Uber Decides It Can’t Win In China As It Merges With Chinese Rival

By TechSecurityChina.com Editor
August 01, 2016

No major Western software or online business has ever succeeded on its own in China for a sustained period of time, so it's not remarkable that U.S.-based Uber has kowtowed to its Chinese rival in a billion-dollar deal.

While a few weeks and months ago it was viewed by China Internet watchers as foolhardy and blind avarice for Uber to continue its waste of money in China, it is now a sign of maturity that the company has figured out what Yahoo long ago figured out: if you can't beat them in China, join them in China. Yahoo many years ago gave up its Chinese operations to e-commerce giant Alibaba in exchange for a stake in Alibaba.
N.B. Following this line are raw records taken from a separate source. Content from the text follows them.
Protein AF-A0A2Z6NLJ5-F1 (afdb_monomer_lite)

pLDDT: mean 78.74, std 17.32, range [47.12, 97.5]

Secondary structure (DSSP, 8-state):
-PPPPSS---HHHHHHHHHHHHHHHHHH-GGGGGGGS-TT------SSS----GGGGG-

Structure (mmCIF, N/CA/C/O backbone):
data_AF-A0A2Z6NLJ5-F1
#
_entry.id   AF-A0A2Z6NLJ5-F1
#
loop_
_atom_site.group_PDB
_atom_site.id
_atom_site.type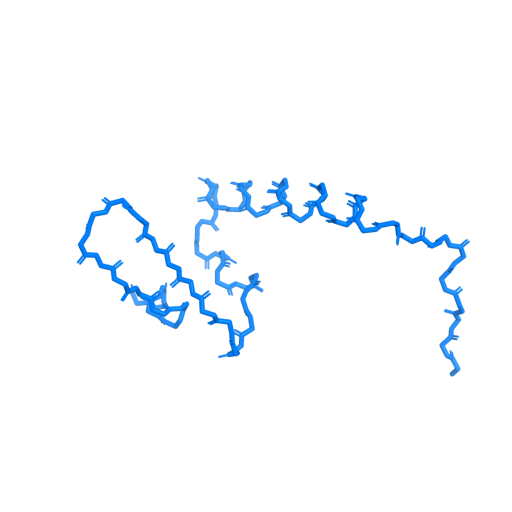_symbol
_atom_site.label_atom_id
_atom_site.label_alt_id
_atom_site.label_comp_id
_atom_site.label_asym_id
_atom_site.label_entity_id
_atom_site.label_seq_id
_atom_site.pdbx_PDB_ins_code
_atom_site.Cartn_x
_atom_site.Cartn_y
_atom_site.Cartn_z
_atom_site.occupancy
_atom_site.B_iso_or_equiv
_atom_site.auth_seq_id
_atom_site.auth_comp_id
_atom_site.auth_asym_id
_atom_site.auth_atom_id
_atom_site.pdbx_PDB_model_num
ATOM 1 N N . MET A 1 1 ? -10.320 -8.527 -28.786 1.00 52.34 1 MET A N 1
ATOM 2 C CA . MET A 1 1 ? -8.921 -8.135 -29.072 1.00 52.34 1 MET A CA 1
ATOM 3 C C . MET A 1 1 ? -8.555 -7.100 -28.019 1.00 52.34 1 MET A C 1
ATOM 5 O O . MET A 1 1 ? -9.276 -6.116 -27.931 1.00 52.34 1 MET A O 1
ATOM 9 N N . ALA A 1 2 ? -7.569 -7.347 -27.154 1.00 52.09 2 ALA A N 1
ATOM 10 C CA . ALA A 1 2 ? -7.158 -6.355 -26.158 1.00 52.09 2 ALA A CA 1
ATOM 11 C C . ALA A 1 2 ? -6.351 -5.264 -26.873 1.00 52.09 2 ALA A C 1
ATOM 13 O O . ALA A 1 2 ? -5.323 -5.555 -27.481 1.00 52.09 2 ALA A O 1
ATOM 14 N N . THR A 1 3 ? -6.847 -4.030 -26.865 1.00 59.88 3 THR A N 1
ATOM 15 C CA . THR A 1 3 ? -6.097 -2.872 -27.356 1.00 59.88 3 THR A CA 1
ATOM 16 C C . THR A 1 3 ? -4.842 -2.708 -26.494 1.00 59.88 3 THR A C 1
ATOM 18 O O . THR A 1 3 ? -4.984 -2.641 -25.269 1.00 59.88 3 THR A O 1
ATOM 21 N N . PRO A 1 4 ? -3.628 -2.656 -27.074 1.00 62.97 4 PRO A N 1
ATOM 22 C CA . PRO A 1 4 ? -2.417 -2.399 -26.305 1.00 62.97 4 PRO A CA 1
ATOM 23 C C . PRO A 1 4 ? -2.569 -1.064 -25.580 1.00 62.97 4 PRO A C 1
ATOM 25 O O . PRO A 1 4 ? -2.924 -0.064 -26.206 1.00 62.97 4 PRO A O 1
ATOM 28 N N . PHE A 1 5 ? -2.342 -1.047 -24.265 1.00 63.50 5 PHE A N 1
ATOM 29 C CA . PHE A 1 5 ? -2.356 0.199 -23.507 1.00 63.50 5 PHE 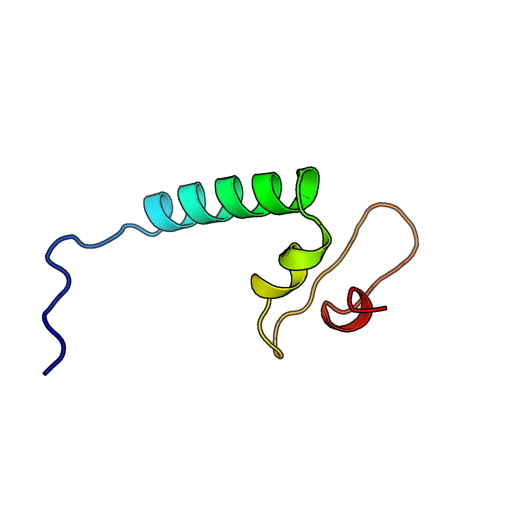A CA 1
ATOM 30 C C . PHE A 1 5 ? -1.280 1.135 -24.088 1.00 63.50 5 PHE A C 1
ATOM 32 O O . PHE A 1 5 ? -0.111 0.750 -24.125 1.00 63.50 5 PHE A O 1
ATOM 39 N N . PRO A 1 6 ? -1.648 2.343 -24.554 1.00 68.06 6 PRO A N 1
ATOM 40 C CA . PRO A 1 6 ? -0.749 3.208 -25.322 1.00 68.06 6 PRO A CA 1
ATOM 41 C C . PRO A 1 6 ? 0.390 3.808 -24.487 1.00 68.06 6 PRO A C 1
ATOM 43 O O . PRO A 1 6 ? 1.289 4.435 -25.039 1.00 68.06 6 PRO A O 1
ATOM 46 N N . ILE A 1 7 ? 0.367 3.618 -23.166 1.00 69.25 7 ILE A N 1
ATOM 47 C CA . ILE A 1 7 ? 1.369 4.134 -22.241 1.00 69.25 7 ILE A CA 1
ATOM 48 C C . ILE A 1 7 ? 1.794 2.970 -21.343 1.00 69.25 7 ILE A C 1
ATOM 50 O O . ILE A 1 7 ? 0.964 2.482 -20.569 1.00 69.25 7 ILE A O 1
ATOM 54 N N . PRO A 1 8 ? 3.045 2.488 -21.427 1.00 75.88 8 PRO A N 1
ATOM 55 C CA . PRO A 1 8 ? 3.533 1.511 -20.472 1.00 75.88 8 PRO A CA 1
ATOM 56 C C . PRO A 1 8 ? 3.573 2.177 -19.096 1.00 75.88 8 PRO A C 1
ATOM 58 O O . PRO A 1 8 ? 4.370 3.082 -18.852 1.00 75.88 8 PRO A O 1
ATOM 61 N N . LEU A 1 9 ? 2.685 1.748 -18.199 1.00 83.00 9 LEU A N 1
ATOM 62 C CA . LEU A 1 9 ? 2.771 2.136 -16.800 1.00 83.00 9 LEU A CA 1
ATOM 63 C C . LEU A 1 9 ? 4.034 1.509 -16.218 1.00 83.00 9 LEU A C 1
ATOM 65 O O . LEU A 1 9 ? 4.228 0.294 -16.259 1.00 83.00 9 LEU A O 1
ATOM 69 N N . THR A 1 10 ? 4.909 2.349 -15.685 1.00 91.19 10 THR A N 1
ATOM 70 C CA . THR A 1 10 ? 6.093 1.878 -14.971 1.00 91.19 10 THR A CA 1
ATOM 71 C C . THR A 1 10 ? 5.681 1.309 -13.616 1.00 91.19 10 THR A C 1
ATOM 73 O O . THR A 1 10 ? 4.728 1.779 -12.990 1.00 91.19 10 THR A O 1
ATOM 76 N N . ALA A 1 11 ? 6.445 0.340 -13.110 1.00 91.50 11 ALA A N 1
ATOM 77 C CA . ALA A 1 11 ? 6.252 -0.171 -11.754 1.00 91.50 11 ALA A CA 1
ATOM 78 C C . ALA A 1 11 ? 6.302 0.954 -10.700 1.00 91.50 11 ALA A C 1
ATOM 80 O O . ALA A 1 11 ? 5.560 0.912 -9.724 1.00 91.50 11 ALA A O 1
ATOM 81 N N . ALA A 1 12 ? 7.119 1.989 -10.932 1.00 93.44 12 ALA A N 1
ATOM 82 C CA . ALA A 1 12 ? 7.193 3.166 -10.073 1.00 93.44 12 ALA A CA 1
ATOM 83 C C .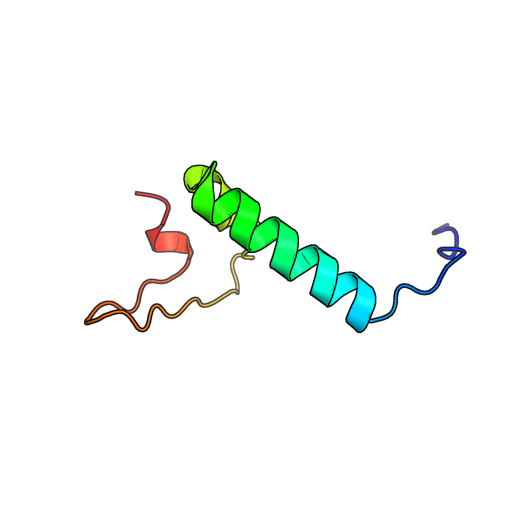 ALA A 1 12 ? 5.867 3.941 -10.038 1.00 93.44 12 ALA A C 1
ATOM 85 O O . ALA A 1 12 ? 5.359 4.223 -8.959 1.00 93.44 12 ALA A O 1
ATOM 86 N N . GLN A 1 13 ? 5.266 4.227 -11.198 1.00 93.81 13 GLN A N 1
ATOM 87 C CA . GLN A 1 13 ? 3.968 4.907 -11.264 1.00 93.81 13 GLN A CA 1
ATOM 88 C C . GLN A 1 13 ? 2.880 4.099 -10.553 1.00 93.81 13 GLN A C 1
ATOM 90 O O . GLN A 1 13 ? 2.162 4.645 -9.717 1.00 93.81 13 GLN A O 1
ATOM 95 N N . VAL A 1 14 ? 2.787 2.795 -10.835 1.00 94.19 14 VAL A N 1
ATOM 96 C CA . VAL A 1 14 ? 1.797 1.916 -10.192 1.00 94.19 14 VAL A CA 1
ATOM 97 C C . VAL A 1 14 ? 2.015 1.868 -8.680 1.00 94.19 14 VAL A C 1
ATOM 99 O O . VAL A 1 14 ? 1.060 2.029 -7.925 1.00 94.19 14 VAL A O 1
ATOM 102 N N . GLY A 1 15 ? 3.263 1.717 -8.230 1.00 94.88 15 GLY A N 1
ATOM 103 C CA . GLY A 1 15 ? 3.611 1.684 -6.811 1.00 94.88 15 GLY A CA 1
ATOM 104 C C . GLY A 1 15 ? 3.250 2.978 -6.080 1.00 94.88 15 GLY A C 1
ATOM 105 O O . GLY A 1 15 ? 2.641 2.925 -5.014 1.00 94.88 15 GLY A O 1
ATOM 106 N N . THR A 1 16 ? 3.554 4.140 -6.666 1.00 96.44 16 THR A N 1
ATOM 107 C CA . THR A 1 16 ? 3.202 5.444 -6.083 1.00 96.44 16 THR A CA 1
ATOM 108 C C . THR A 1 16 ? 1.691 5.598 -5.914 1.00 96.44 16 THR A C 1
ATOM 110 O O . THR A 1 16 ? 1.237 5.991 -4.839 1.00 96.44 16 THR A O 1
ATOM 113 N N . TYR A 1 17 ? 0.905 5.255 -6.939 1.00 95.62 17 TYR A N 1
ATOM 114 C CA . TYR A 1 17 ? -0.555 5.320 -6.851 1.00 95.62 17 TYR A CA 1
ATOM 115 C C . TYR A 1 17 ? -1.121 4.329 -5.832 1.00 95.62 17 TYR A C 1
ATOM 117 O O . TYR A 1 17 ? -1.982 4.704 -5.036 1.00 95.62 17 TYR A O 1
ATOM 125 N N . PHE A 1 18 ? -0.620 3.092 -5.835 1.00 96.00 18 PHE A N 1
ATOM 126 C CA . PHE A 1 18 ? -1.061 2.045 -4.919 1.00 96.00 18 PHE A CA 1
ATOM 127 C C . PH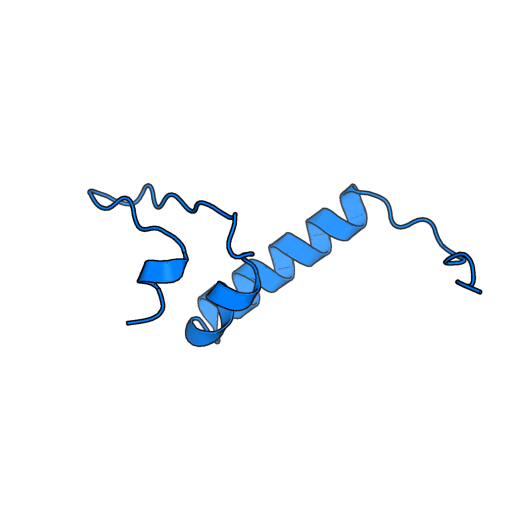E A 1 18 ? -0.863 2.460 -3.458 1.00 96.00 18 PHE A C 1
ATOM 129 O O . PHE A 1 18 ? -1.811 2.419 -2.679 1.00 96.00 18 PHE A O 1
ATOM 136 N N . VAL A 1 19 ? 0.338 2.925 -3.094 1.00 96.38 19 VAL A N 1
ATOM 137 C CA . VAL A 1 19 ? 0.650 3.340 -1.717 1.00 96.38 19 VAL A CA 1
ATOM 138 C C . VAL A 1 19 ? -0.206 4.534 -1.293 1.00 96.38 19 VAL A C 1
ATOM 140 O O . VAL A 1 19 ? -0.765 4.525 -0.197 1.00 96.38 19 VAL A O 1
ATOM 143 N N . GLY A 1 20 ? -0.350 5.541 -2.160 1.00 97.50 20 GLY A N 1
ATOM 144 C CA . GLY A 1 20 ? -1.158 6.723 -1.8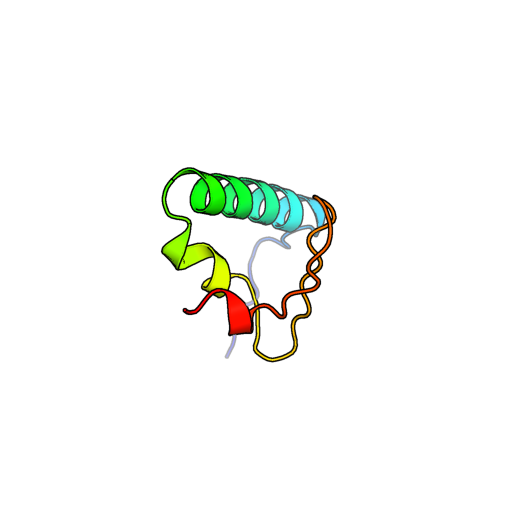60 1.00 97.50 20 GLY A CA 1
ATOM 145 C C . GLY A 1 20 ? -2.624 6.381 -1.588 1.00 97.50 20 GLY A C 1
ATOM 146 O O . GLY A 1 20 ? -3.183 6.823 -0.584 1.00 97.50 20 GLY A O 1
ATOM 147 N N . GLN A 1 21 ? -3.235 5.558 -2.444 1.00 97.31 21 GLN A N 1
ATOM 148 C CA . GLN A 1 21 ? -4.625 5.140 -2.251 1.00 97.31 21 GLN A CA 1
ATOM 149 C C . GLN A 1 21 ? -4.806 4.223 -1.047 1.00 97.31 21 GLN A C 1
ATOM 151 O O . GLN A 1 21 ? -5.738 4.431 -0.274 1.00 97.31 21 GLN A O 1
ATOM 156 N N . TYR A 1 22 ? -3.898 3.270 -0.836 1.00 95.81 22 TYR A N 1
ATOM 157 C CA . TYR A 1 22 ? -3.965 2.367 0.308 1.00 95.81 22 TYR A CA 1
ATOM 158 C C . TYR A 1 22 ? -4.021 3.139 1.636 1.00 95.81 22 TYR A C 1
ATOM 160 O O . TYR A 1 22 ? -4.910 2.898 2.450 1.00 95.81 22 TYR A O 1
ATOM 168 N N . TYR A 1 23 ? -3.134 4.120 1.841 1.00 94.50 23 TYR A N 1
ATOM 169 C CA . TYR A 1 23 ? -3.143 4.917 3.073 1.00 94.50 23 TYR A CA 1
ATOM 170 C C . TYR A 1 23 ? -4.327 5.879 3.167 1.00 94.50 23 TYR A C 1
ATOM 172 O O . TYR A 1 23 ? -4.846 6.086 4.264 1.00 94.50 23 TYR A O 1
ATOM 180 N N . HIS A 1 24 ? -4.781 6.448 2.047 1.00 96.69 24 HIS A N 1
ATOM 181 C CA . HIS A 1 24 ? -5.974 7.290 2.043 1.00 96.69 24 HIS A CA 1
ATOM 182 C C . HIS A 1 24 ? -7.210 6.510 2.513 1.00 96.69 24 HIS A C 1
ATOM 184 O O . HIS A 1 24 ? -7.924 6.978 3.403 1.00 96.69 24 HIS A O 1
ATOM 190 N N . VAL A 1 25 ? -7.426 5.308 1.971 1.00 96.06 25 VAL A N 1
ATOM 191 C CA . VAL A 1 25 ? -8.526 4.419 2.369 1.00 96.06 25 VAL A CA 1
ATOM 192 C C . VAL A 1 25 ? -8.340 3.952 3.810 1.00 96.06 25 VAL A C 1
ATOM 194 O O . VAL A 1 25 ? -9.266 4.076 4.599 1.00 96.06 25 VAL A O 1
ATOM 197 N N . LEU A 1 26 ? -7.135 3.535 4.205 1.00 91.06 26 LEU A N 1
ATOM 198 C CA . LEU A 1 26 ? -6.854 3.104 5.579 1.00 91.06 26 LEU A CA 1
ATOM 199 C C . LEU A 1 26 ? -7.187 4.165 6.634 1.00 91.06 26 LEU A C 1
ATOM 201 O O . LEU A 1 26 ? -7.645 3.818 7.718 1.00 91.06 26 LEU A O 1
ATOM 205 N N . GLN A 1 27 ? -6.956 5.443 6.332 1.00 91.31 27 GLN A N 1
ATOM 206 C CA . GLN A 1 27 ? -7.221 6.536 7.267 1.00 91.31 27 GLN A CA 1
ATOM 207 C C . GLN A 1 27 ? -8.684 6.989 7.280 1.00 91.31 27 GLN A C 1
ATOM 209 O O . GLN A 1 27 ? -9.183 7.366 8.336 1.00 91.31 27 GLN A O 1
ATOM 214 N N . ASN A 1 28 ? -9.349 7.007 6.121 1.00 96.25 28 ASN A N 1
ATOM 215 C CA . ASN A 1 28 ? -10.654 7.662 5.969 1.00 96.25 28 ASN A CA 1
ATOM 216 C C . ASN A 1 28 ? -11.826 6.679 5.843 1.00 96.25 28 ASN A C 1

Uber will reportedly exchange its local Chinese operations for a 20% stake in Didi Chuxing, Media like WSJ.com are reporting that Didi will then invest USD1 billion in Uber at a USD68 billion valuation. This deal makes Uber then the biggest shareholder in Didi.

Last week word came from China's Ministry of Transportation that ridesharing services would be legalized in China. Many foreign media incorrectly saw this move as a boon for Uber, but actually it creates more roadblocks as the Ministry placed implementation decisions in the hands of the thousands of municipalities in which Uber would operate. So, essentially, Uber's business could very much still be blocked by local protectionists in China.

Uber quite possibly and smartly saw the move last week as a positive move by the Chinese government overall, but specifically that they would need to now spend lots more time and effort trying to win over local transportation and public security agencies throughout China.